Мы поддерживали и продолжали его «ха, ха, ха» перекатами, передавая эстафету от уставших смехачей следующим смехачам по цепочке, умножая его остроумие и сокращая урок минут на десять-пятнадцать. А он ещё добавлял: «Вот вы смеётесь, а время быстро летит, как снаряд на велосипеде. Раз, два, три — пли!»
Сэхэшовские «антики»
В среде сэхэшовского народа создавались свои законы, свой устав, свой фольклор, свой язык, и уже этим мы были непохожи на других школьных недорослей.

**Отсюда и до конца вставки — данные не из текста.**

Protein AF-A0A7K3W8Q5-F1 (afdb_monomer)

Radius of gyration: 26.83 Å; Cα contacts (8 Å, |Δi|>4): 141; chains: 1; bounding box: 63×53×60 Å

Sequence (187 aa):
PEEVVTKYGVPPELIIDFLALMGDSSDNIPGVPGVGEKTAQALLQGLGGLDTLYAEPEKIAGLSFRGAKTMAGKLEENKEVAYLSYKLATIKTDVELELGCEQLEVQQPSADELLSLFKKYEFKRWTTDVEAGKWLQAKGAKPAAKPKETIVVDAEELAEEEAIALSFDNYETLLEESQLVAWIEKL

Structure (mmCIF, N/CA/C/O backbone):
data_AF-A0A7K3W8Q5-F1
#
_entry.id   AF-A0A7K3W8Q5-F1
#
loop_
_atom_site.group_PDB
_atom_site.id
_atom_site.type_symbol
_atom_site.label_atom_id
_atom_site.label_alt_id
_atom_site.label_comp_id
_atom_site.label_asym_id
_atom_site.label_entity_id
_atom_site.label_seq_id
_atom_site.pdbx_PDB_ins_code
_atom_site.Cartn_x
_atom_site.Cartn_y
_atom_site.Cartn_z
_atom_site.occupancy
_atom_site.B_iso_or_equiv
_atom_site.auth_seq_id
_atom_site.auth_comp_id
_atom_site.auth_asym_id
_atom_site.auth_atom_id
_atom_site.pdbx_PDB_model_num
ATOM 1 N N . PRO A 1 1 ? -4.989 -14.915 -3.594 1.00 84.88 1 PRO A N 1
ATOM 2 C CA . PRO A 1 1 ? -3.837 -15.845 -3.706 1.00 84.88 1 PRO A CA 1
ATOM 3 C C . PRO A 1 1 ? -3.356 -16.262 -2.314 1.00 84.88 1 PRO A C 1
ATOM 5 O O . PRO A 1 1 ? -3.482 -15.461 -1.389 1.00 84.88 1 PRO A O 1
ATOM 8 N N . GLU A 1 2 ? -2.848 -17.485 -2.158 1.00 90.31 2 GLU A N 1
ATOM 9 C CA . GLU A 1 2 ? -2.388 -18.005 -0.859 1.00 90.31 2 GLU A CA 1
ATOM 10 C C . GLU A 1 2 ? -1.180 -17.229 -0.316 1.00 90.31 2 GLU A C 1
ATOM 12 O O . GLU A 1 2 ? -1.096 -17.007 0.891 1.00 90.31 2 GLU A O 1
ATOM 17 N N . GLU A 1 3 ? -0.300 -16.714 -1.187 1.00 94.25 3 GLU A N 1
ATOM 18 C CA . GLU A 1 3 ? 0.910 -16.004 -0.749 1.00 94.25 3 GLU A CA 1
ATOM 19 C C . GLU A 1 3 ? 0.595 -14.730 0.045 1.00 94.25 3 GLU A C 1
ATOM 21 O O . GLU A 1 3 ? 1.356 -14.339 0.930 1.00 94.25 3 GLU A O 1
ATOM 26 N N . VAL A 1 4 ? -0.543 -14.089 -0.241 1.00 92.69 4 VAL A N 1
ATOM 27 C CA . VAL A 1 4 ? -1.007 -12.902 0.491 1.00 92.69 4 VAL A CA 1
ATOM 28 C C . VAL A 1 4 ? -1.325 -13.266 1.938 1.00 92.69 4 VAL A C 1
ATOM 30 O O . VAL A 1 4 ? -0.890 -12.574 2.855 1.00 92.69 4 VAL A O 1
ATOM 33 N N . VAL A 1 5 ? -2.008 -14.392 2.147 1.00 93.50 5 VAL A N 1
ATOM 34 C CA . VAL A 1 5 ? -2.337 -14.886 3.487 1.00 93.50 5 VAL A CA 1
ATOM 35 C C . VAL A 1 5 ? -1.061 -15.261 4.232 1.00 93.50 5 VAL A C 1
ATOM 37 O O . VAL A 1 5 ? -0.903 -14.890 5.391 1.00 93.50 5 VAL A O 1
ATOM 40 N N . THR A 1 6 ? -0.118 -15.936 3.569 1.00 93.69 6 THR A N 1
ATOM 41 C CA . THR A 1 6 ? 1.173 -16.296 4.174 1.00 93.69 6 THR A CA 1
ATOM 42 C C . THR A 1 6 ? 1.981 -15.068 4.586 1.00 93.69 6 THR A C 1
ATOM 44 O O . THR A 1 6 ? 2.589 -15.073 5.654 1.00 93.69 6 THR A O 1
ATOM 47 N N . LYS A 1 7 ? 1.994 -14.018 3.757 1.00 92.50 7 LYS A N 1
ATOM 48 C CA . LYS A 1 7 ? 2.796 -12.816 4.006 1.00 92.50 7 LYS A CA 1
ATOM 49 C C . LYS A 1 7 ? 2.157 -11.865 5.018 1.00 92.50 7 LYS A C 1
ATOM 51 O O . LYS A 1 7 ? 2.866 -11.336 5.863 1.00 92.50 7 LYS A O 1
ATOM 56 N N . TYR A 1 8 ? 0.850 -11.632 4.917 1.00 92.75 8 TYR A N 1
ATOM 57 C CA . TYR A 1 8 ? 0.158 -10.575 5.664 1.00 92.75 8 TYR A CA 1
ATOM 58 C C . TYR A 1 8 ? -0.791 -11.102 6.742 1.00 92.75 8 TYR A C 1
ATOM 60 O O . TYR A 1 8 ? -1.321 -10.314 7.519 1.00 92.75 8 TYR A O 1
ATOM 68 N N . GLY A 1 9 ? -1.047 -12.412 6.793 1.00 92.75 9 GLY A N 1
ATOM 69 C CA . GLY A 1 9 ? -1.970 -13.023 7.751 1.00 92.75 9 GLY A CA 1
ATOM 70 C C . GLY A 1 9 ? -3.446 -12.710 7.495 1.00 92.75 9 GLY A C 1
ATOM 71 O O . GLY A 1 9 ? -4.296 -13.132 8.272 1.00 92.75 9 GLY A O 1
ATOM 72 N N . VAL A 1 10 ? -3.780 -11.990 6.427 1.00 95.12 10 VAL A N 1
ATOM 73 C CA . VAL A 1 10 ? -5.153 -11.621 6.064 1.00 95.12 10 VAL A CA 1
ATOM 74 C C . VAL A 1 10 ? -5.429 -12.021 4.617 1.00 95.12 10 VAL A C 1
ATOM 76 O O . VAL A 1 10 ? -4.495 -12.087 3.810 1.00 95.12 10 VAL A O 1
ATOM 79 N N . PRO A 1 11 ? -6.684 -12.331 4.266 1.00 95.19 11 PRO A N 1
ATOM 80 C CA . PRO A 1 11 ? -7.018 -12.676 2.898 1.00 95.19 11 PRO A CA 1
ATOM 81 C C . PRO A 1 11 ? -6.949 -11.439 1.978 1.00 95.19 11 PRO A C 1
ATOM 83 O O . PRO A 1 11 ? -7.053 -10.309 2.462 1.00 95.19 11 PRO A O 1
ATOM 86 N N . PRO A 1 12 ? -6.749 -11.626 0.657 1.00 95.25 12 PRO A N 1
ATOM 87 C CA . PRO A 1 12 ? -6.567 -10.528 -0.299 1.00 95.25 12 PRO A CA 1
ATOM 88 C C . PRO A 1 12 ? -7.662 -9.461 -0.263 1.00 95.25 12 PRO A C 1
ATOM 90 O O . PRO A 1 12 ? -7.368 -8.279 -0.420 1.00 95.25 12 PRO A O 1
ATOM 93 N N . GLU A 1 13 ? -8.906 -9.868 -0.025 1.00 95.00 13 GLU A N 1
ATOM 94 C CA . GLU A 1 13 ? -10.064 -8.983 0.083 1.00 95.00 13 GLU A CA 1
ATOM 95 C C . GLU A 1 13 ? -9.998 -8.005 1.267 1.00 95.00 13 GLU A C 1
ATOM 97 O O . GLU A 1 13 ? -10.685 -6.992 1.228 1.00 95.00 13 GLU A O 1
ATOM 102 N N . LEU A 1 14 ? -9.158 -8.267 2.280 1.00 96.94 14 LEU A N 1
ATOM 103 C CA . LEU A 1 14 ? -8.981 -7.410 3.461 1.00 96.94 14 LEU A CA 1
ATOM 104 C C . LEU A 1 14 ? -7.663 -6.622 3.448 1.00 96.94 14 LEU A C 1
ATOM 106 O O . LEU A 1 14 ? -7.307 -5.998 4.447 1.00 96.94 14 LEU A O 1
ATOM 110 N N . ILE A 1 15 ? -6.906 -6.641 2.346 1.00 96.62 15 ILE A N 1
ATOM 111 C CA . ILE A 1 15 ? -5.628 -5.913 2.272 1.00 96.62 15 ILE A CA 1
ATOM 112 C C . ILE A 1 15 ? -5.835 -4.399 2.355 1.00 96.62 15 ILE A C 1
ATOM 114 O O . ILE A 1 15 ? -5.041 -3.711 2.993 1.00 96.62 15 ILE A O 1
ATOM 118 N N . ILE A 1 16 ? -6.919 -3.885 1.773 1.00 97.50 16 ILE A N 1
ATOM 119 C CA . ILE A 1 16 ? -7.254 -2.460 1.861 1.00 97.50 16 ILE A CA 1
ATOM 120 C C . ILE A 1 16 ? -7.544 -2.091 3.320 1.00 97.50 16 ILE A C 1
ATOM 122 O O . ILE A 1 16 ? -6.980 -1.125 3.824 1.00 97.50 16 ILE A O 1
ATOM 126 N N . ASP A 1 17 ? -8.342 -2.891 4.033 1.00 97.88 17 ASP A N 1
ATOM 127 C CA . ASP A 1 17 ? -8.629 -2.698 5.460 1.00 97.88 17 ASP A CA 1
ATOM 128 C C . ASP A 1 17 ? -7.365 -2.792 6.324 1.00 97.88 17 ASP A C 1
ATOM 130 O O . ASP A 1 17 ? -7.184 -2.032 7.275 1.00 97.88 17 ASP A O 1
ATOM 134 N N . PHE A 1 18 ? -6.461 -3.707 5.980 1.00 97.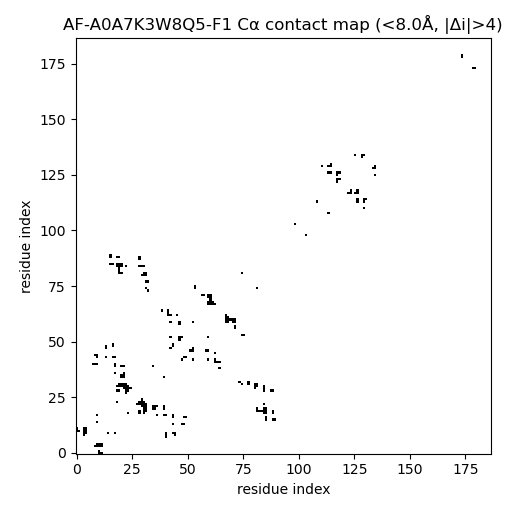62 18 PHE A N 1
ATOM 135 C CA . PHE A 1 18 ? -5.192 -3.890 6.674 1.00 97.62 18 PHE A CA 1
ATOM 136 C C . PHE A 1 18 ? -4.298 -2.653 6.566 1.00 97.62 18 PHE A C 1
ATOM 138 O O . PHE A 1 18 ? -3.804 -2.168 7.589 1.00 97.62 18 PHE A O 1
ATOM 145 N N . LEU A 1 19 ? -4.154 -2.101 5.358 1.00 97.25 19 LEU A N 1
ATOM 146 C CA . LEU A 1 19 ? -3.429 -0.850 5.124 1.00 97.25 19 LEU A CA 1
ATOM 147 C C . LEU A 1 19 ? -4.163 0.358 5.718 1.00 97.25 19 LEU A C 1
ATOM 149 O O . LEU A 1 19 ? -3.523 1.256 6.255 1.00 97.25 19 LEU A O 1
ATOM 153 N N . ALA A 1 20 ? -5.496 0.369 5.702 1.00 97.69 20 ALA A N 1
ATOM 154 C CA . ALA A 1 20 ? -6.292 1.428 6.319 1.00 97.69 20 ALA A CA 1
ATOM 155 C C . ALA A 1 20 ? -6.066 1.527 7.836 1.00 97.69 20 ALA A C 1
ATOM 157 O O . ALA A 1 20 ? -6.087 2.620 8.403 1.00 97.69 20 ALA A O 1
ATOM 158 N N . LEU A 1 21 ? -5.854 0.383 8.489 1.00 97.31 21 LEU A N 1
ATOM 159 C CA . LEU A 1 21 ? -5.604 0.290 9.923 1.00 97.31 21 LEU A CA 1
ATOM 160 C C . LEU A 1 21 ? -4.142 0.567 10.283 1.00 97.31 21 LEU A C 1
ATOM 162 O O . LEU A 1 21 ? -3.893 1.335 11.209 1.00 97.31 21 LEU A O 1
ATOM 166 N N . MET A 1 22 ? -3.185 -0.051 9.584 1.00 96.00 22 MET A N 1
ATOM 167 C CA . MET A 1 22 ? -1.753 0.107 9.877 1.00 96.00 22 MET A CA 1
ATOM 168 C C . MET A 1 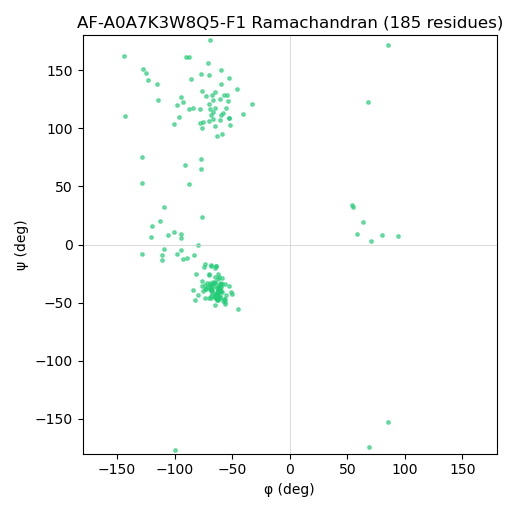22 ? -1.180 1.440 9.382 1.00 96.00 22 MET A C 1
ATOM 170 O O . MET A 1 22 ? -0.299 2.005 10.029 1.00 96.00 22 MET A O 1
ATOM 174 N N . GLY A 1 23 ? -1.658 1.916 8.235 1.00 96.31 23 GLY A N 1
ATOM 175 C CA . GLY A 1 23 ? -1.000 2.944 7.437 1.00 96.31 23 GLY A CA 1
ATOM 176 C C . GLY A 1 23 ? 0.047 2.372 6.476 1.00 96.31 23 GLY A C 1
ATOM 177 O O . GLY A 1 23 ? 0.401 1.192 6.529 1.00 96.31 23 GLY A O 1
ATOM 178 N N . ASP A 1 24 ? 0.548 3.241 5.603 1.00 96.25 24 ASP A N 1
ATOM 179 C CA . ASP A 1 24 ? 1.641 2.978 4.667 1.00 96.25 24 ASP A CA 1
ATOM 180 C C . ASP A 1 24 ? 2.501 4.240 4.546 1.00 96.25 24 ASP A C 1
ATOM 182 O O . ASP A 1 24 ? 2.081 5.261 4.000 1.00 96.25 24 ASP A O 1
ATOM 186 N N . SER A 1 25 ? 3.724 4.182 5.069 1.00 92.44 25 SER A N 1
ATOM 18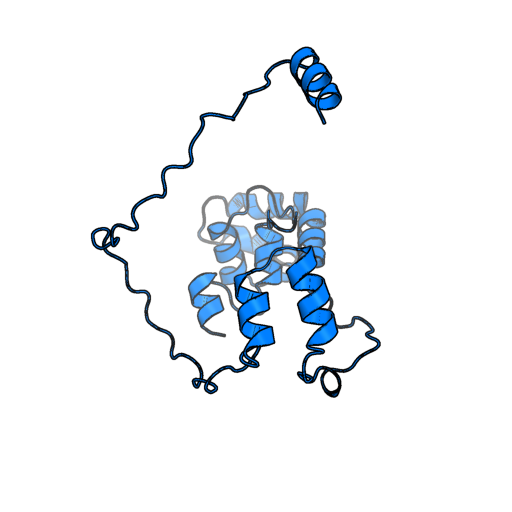7 C CA . SER A 1 25 ? 4.647 5.316 5.038 1.00 92.44 25 SER A CA 1
ATOM 188 C C . SER A 1 25 ? 5.178 5.637 3.642 1.00 92.44 25 SER A C 1
ATOM 190 O O . SER A 1 25 ? 5.566 6.778 3.409 1.00 92.44 25 SER A O 1
ATOM 192 N N . SER A 1 26 ? 5.235 4.657 2.733 1.00 94.50 26 SER A N 1
ATOM 193 C CA . SER A 1 26 ? 5.697 4.882 1.357 1.00 94.50 26 SER A CA 1
ATOM 194 C C . SER A 1 26 ? 4.703 5.757 0.594 1.00 94.50 26 SER A C 1
ATOM 196 O O . SER A 1 26 ? 5.104 6.680 -0.113 1.00 94.50 26 SER A O 1
ATOM 198 N N . ASP A 1 27 ? 3.411 5.506 0.818 1.00 95.31 27 ASP A N 1
ATOM 199 C CA . ASP A 1 27 ? 2.306 6.171 0.121 1.00 95.31 27 ASP A CA 1
ATOM 200 C C . ASP A 1 27 ? 1.657 7.294 0.952 1.00 95.31 27 ASP A C 1
ATOM 202 O O . ASP A 1 27 ? 0.620 7.844 0.579 1.00 95.31 27 ASP A O 1
ATOM 206 N N . ASN A 1 28 ? 2.278 7.680 2.074 1.00 95.38 28 ASN A N 1
ATOM 207 C CA . ASN A 1 28 ? 1.770 8.681 3.021 1.00 95.38 28 ASN A CA 1
ATOM 208 C C . ASN A 1 28 ? 0.343 8.393 3.525 1.00 95.38 28 ASN A C 1
ATOM 210 O O . ASN A 1 28 ? -0.437 9.311 3.797 1.00 95.38 28 ASN A O 1
ATOM 214 N N . ILE A 1 29 ? -0.002 7.117 3.674 1.00 96.94 29 ILE A N 1
ATOM 215 C CA . ILE A 1 29 ? -1.270 6.683 4.249 1.00 96.94 29 ILE A CA 1
ATOM 216 C C . ILE A 1 29 ? -1.116 6.684 5.778 1.00 96.94 29 ILE A C 1
ATOM 218 O O . ILE A 1 29 ? -0.285 5.940 6.303 1.00 96.94 29 ILE A O 1
ATOM 222 N N . PRO A 1 30 ? -1.889 7.502 6.516 1.00 96.25 30 PRO A N 1
ATOM 223 C CA . PRO A 1 30 ? -1.635 7.739 7.936 1.00 96.25 30 PRO A CA 1
ATOM 224 C C . PRO A 1 30 ? -1.957 6.536 8.831 1.00 96.25 30 PRO A C 1
ATOM 226 O O . PRO A 1 30 ? -1.244 6.305 9.806 1.00 96.25 30 PRO A O 1
ATOM 229 N N . GLY A 1 31 ? -3.013 5.777 8.518 1.00 96.12 31 GLY A N 1
ATOM 230 C CA . GLY A 1 31 ? -3.472 4.669 9.356 1.00 96.12 31 GLY A CA 1
ATOM 231 C C . GLY A 1 31 ? -4.070 5.112 10.695 1.00 96.12 31 GLY A C 1
ATOM 232 O O . GLY A 1 31 ? -4.239 6.302 10.972 1.00 96.12 31 GLY A O 1
ATOM 233 N N . VAL A 1 32 ? -4.398 4.144 11.553 1.00 96.44 32 VAL A N 1
ATOM 234 C CA . VAL A 1 32 ? -4.920 4.403 12.900 1.00 96.44 32 VAL A CA 1
ATOM 235 C C . VAL A 1 32 ? -3.768 4.428 13.914 1.00 96.44 32 VAL A C 1
ATOM 237 O O . VAL A 1 32 ? -3.074 3.421 14.092 1.00 96.44 32 VAL A O 1
ATOM 240 N N . PRO A 1 33 ? -3.574 5.528 14.665 1.00 94.19 33 PRO A N 1
ATOM 241 C CA . PRO A 1 33 ? -2.505 5.629 15.651 1.00 94.19 33 PRO A CA 1
ATOM 242 C C . PRO A 1 33 ? -2.502 4.483 16.674 1.00 94.19 33 PRO A C 1
ATOM 244 O O . PRO A 1 33 ? -3.461 4.245 17.413 1.00 94.19 33 PRO A O 1
ATOM 247 N N . GLY A 1 34 ? -1.370 3.785 16.768 1.00 90.88 34 GLY A N 1
ATOM 248 C CA . GLY A 1 34 ? -1.189 2.670 17.701 1.00 90.88 34 GLY A CA 1
ATOM 249 C C . GLY A 1 34 ? -1.782 1.337 17.233 1.00 90.88 34 GLY A C 1
ATOM 250 O O . GLY A 1 34 ? -1.777 0.378 18.013 1.00 90.88 34 GLY A O 1
ATOM 251 N N . VAL A 1 35 ? -2.248 1.254 15.986 1.00 95.19 35 VAL A N 1
ATOM 252 C CA . VAL A 1 35 ? -2.575 -0.002 15.310 1.00 95.19 35 VAL A CA 1
ATOM 253 C C . VAL A 1 35 ? -1.419 -0.355 14.377 1.00 95.19 35 VAL A C 1
ATOM 255 O O . VAL A 1 35 ? -1.235 0.248 13.335 1.00 95.19 35 VAL A O 1
ATOM 258 N N . GLY A 1 36 ? -0.594 -1.318 14.789 1.00 93.81 36 GLY A N 1
ATOM 259 C CA . GLY A 1 36 ? 0.451 -1.894 13.936 1.00 93.81 36 GLY A CA 1
ATOM 260 C C . GLY A 1 36 ? 0.019 -3.227 13.326 1.00 93.81 36 GLY A C 1
ATOM 261 O O . GLY A 1 36 ? -1.075 -3.717 13.600 1.00 93.81 36 GLY A O 1
ATOM 262 N N . GLU A 1 37 ? 0.921 -3.869 12.588 1.00 95.00 37 GLU A N 1
ATOM 263 C CA . GLU A 1 37 ? 0.701 -5.143 11.877 1.00 95.00 37 GLU A CA 1
ATOM 264 C C . GLU A 1 37 ? -0.025 -6.215 12.674 1.00 95.00 37 GLU A C 1
ATOM 266 O O . GLU A 1 37 ? -1.087 -6.680 12.268 1.00 95.00 37 GLU A O 1
ATOM 271 N N . LYS A 1 38 ? 0.498 -6.566 13.846 1.00 94.38 38 LYS A N 1
ATOM 272 C CA . LYS A 1 38 ? -0.083 -7.632 14.670 1.00 94.38 38 LYS A CA 1
ATOM 273 C C . LYS A 1 38 ? -1.483 -7.283 15.169 1.00 94.38 38 LYS A C 1
ATOM 275 O O . LYS A 1 38 ? -2.321 -8.164 15.326 1.00 94.38 38 LYS A O 1
ATOM 280 N N . THR A 1 39 ? -1.729 -6.002 15.434 1.00 95.62 39 THR A N 1
ATOM 281 C CA . THR A 1 39 ? -3.031 -5.514 15.890 1.00 95.62 39 THR A CA 1
ATOM 282 C C . THR A 1 39 ? -4.031 -5.517 14.740 1.00 95.62 39 THR A C 1
ATOM 284 O O . THR A 1 39 ? -5.134 -6.022 14.914 1.00 95.62 39 THR A O 1
ATOM 287 N N . ALA A 1 40 ? -3.639 -5.017 13.564 1.00 96.38 40 ALA A N 1
ATOM 288 C CA . ALA A 1 40 ? -4.472 -5.040 12.365 1.00 96.38 40 ALA A CA 1
ATOM 289 C C . ALA A 1 40 ? -4.826 -6.483 11.967 1.00 96.38 40 ALA A C 1
ATOM 291 O O . ALA A 1 40 ? -5.998 -6.786 11.774 1.00 96.38 40 ALA A O 1
ATOM 292 N N . GLN A 1 41 ? -3.854 -7.403 11.963 1.00 96.12 41 GLN A N 1
ATOM 293 C CA . GLN A 1 41 ? -4.105 -8.833 11.732 1.00 96.12 41 GLN A CA 1
ATOM 294 C C . GLN A 1 41 ? -5.117 -9.405 12.727 1.00 96.12 41 GLN A C 1
ATOM 296 O O . GLN A 1 41 ? -6.090 -10.026 12.313 1.00 96.12 41 GLN A O 1
ATOM 301 N N . ALA A 1 42 ? -4.930 -9.170 14.030 1.00 95.62 42 ALA A N 1
ATOM 302 C CA . ALA A 1 42 ? -5.832 -9.698 15.052 1.00 95.62 42 ALA A CA 1
ATOM 303 C C . ALA A 1 42 ? -7.264 -9.145 14.929 1.00 95.62 42 ALA A C 1
ATOM 305 O O . ALA A 1 42 ? -8.225 -9.882 15.153 1.00 95.62 42 ALA A O 1
ATOM 306 N N . LEU A 1 43 ? -7.410 -7.866 14.565 1.00 96.00 43 LEU A N 1
ATOM 307 C CA . LEU A 1 43 ? -8.707 -7.236 14.307 1.00 96.00 43 LEU A CA 1
ATOM 308 C C . LEU A 1 43 ? -9.394 -7.874 13.095 1.00 96.00 43 LEU A C 1
ATOM 310 O O . LEU A 1 43 ? -10.531 -8.330 13.207 1.00 96.00 43 LEU A O 1
ATOM 314 N N . LEU A 1 44 ? -8.685 -7.962 11.970 1.00 96.62 44 LEU A N 1
ATOM 315 C CA . LEU A 1 44 ? -9.249 -8.423 10.702 1.00 96.62 44 LEU A CA 1
ATOM 316 C C . LEU A 1 44 ? -9.520 -9.930 10.681 1.00 96.62 44 LEU A C 1
ATOM 318 O O . LEU A 1 44 ? -10.552 -10.360 10.177 1.00 96.62 44 LEU A O 1
ATOM 322 N N . GLN A 1 45 ? -8.648 -10.743 11.279 1.00 94.62 45 GLN A N 1
ATOM 323 C CA . GLN A 1 45 ? -8.893 -12.180 11.444 1.00 94.62 45 GLN A CA 1
ATOM 324 C C . GLN A 1 45 ? -10.058 -12.458 12.403 1.00 94.62 45 GLN A C 1
ATOM 326 O O . GLN A 1 45 ? -10.753 -13.460 12.254 1.00 94.62 45 GLN A O 1
ATOM 331 N N . GLY A 1 46 ? -10.246 -11.601 13.412 1.00 93.56 46 GLY A N 1
ATOM 332 C CA . GLY A 1 46 ? -11.250 -11.798 14.452 1.00 93.56 46 GLY A CA 1
ATOM 333 C C . GLY A 1 46 ? -12.649 -11.318 14.074 1.00 93.56 46 GLY A C 1
ATOM 334 O O . GLY A 1 46 ? -13.630 -11.966 14.436 1.00 93.56 46 GLY A O 1
ATOM 335 N N . LEU A 1 47 ? -12.745 -10.180 13.384 1.00 94.62 47 LEU A N 1
ATOM 336 C CA . LEU A 1 47 ? -14.014 -9.495 13.112 1.00 94.62 47 LEU A CA 1
ATOM 337 C C . LEU A 1 47 ? -14.232 -9.161 11.632 1.00 94.62 47 LEU A C 1
ATOM 339 O O . LEU A 1 47 ? -15.336 -8.773 11.272 1.00 94.62 47 LEU A O 1
ATOM 343 N N . GLY A 1 48 ? -13.235 -9.341 10.764 1.00 95.12 48 GLY A N 1
ATOM 344 C CA . GLY A 1 48 ? -13.332 -8.982 9.349 1.00 95.12 48 GLY A CA 1
ATOM 345 C C . GLY A 1 48 ? -12.990 -7.516 9.086 1.00 95.12 48 GLY A C 1
ATOM 346 O O . GLY A 1 48 ? -12.197 -6.923 9.807 1.00 95.12 48 GLY A O 1
ATOM 347 N N . GLY A 1 49 ? -13.554 -6.946 8.020 1.00 95.94 49 GLY A N 1
ATOM 348 C CA . GLY A 1 49 ? -13.189 -5.621 7.508 1.00 95.94 49 GLY A CA 1
ATOM 349 C C . GLY A 1 49 ? -13.587 -4.435 8.391 1.00 95.94 49 GLY A C 1
ATOM 350 O O . GLY A 1 49 ? -14.289 -4.566 9.400 1.00 95.94 49 GLY A O 1
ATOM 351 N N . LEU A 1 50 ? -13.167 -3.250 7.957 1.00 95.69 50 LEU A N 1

Главная идея, нас объединявшая, — идея творчества, и потому считалось, что творить мы можем не только на предметах «изобразиловки», но и на всех других уроках. Главное — творить ежедневно, ежечасно, ежеминутно и подчинять этому всё окружающее. Все наши творческие акции всегда исполнялись дружно, искренне и от души, или, на местном послевоенном наречии, «наихрабрейше». Созданный нами язык стороннему человеку понять было трудно, а иной раз даже невозможно. Посудите сами: что значит «стелиться к наволочке»? Не знаете? — Ухаживать за девочкой. А если кто врал, тому вежливо, я бы сказал, даже ласково, задушевно, как бы намек, на что-то и почти шёпотом произносили: «Не говори, подруга, об Уссурийском крае». Старых людей называл «морщинами», а вместо «сойти с ума» говорили «сойти с рельс» в память о действительно сошедшей с ума училке русского языка по прозвищу Трамвай.
Коллективное творчество на уроках называли «контузиями». Относились к ним всегда на полном серьёзе и без смеха. За смех не по делу наказывали виновных «лявой» — очень неприятной казнью, совершаемой у текущей батареи центрального отопления.
Надо еще сказать, что все мы — сэхэшатики — составляли братство в честь соседнего с нами моста Лейтенанта Шмидта и в серьёзных случаях друг к другу обращались, естественно, с полным уважением: «О, брат мой, скажи на милость…» и так далее.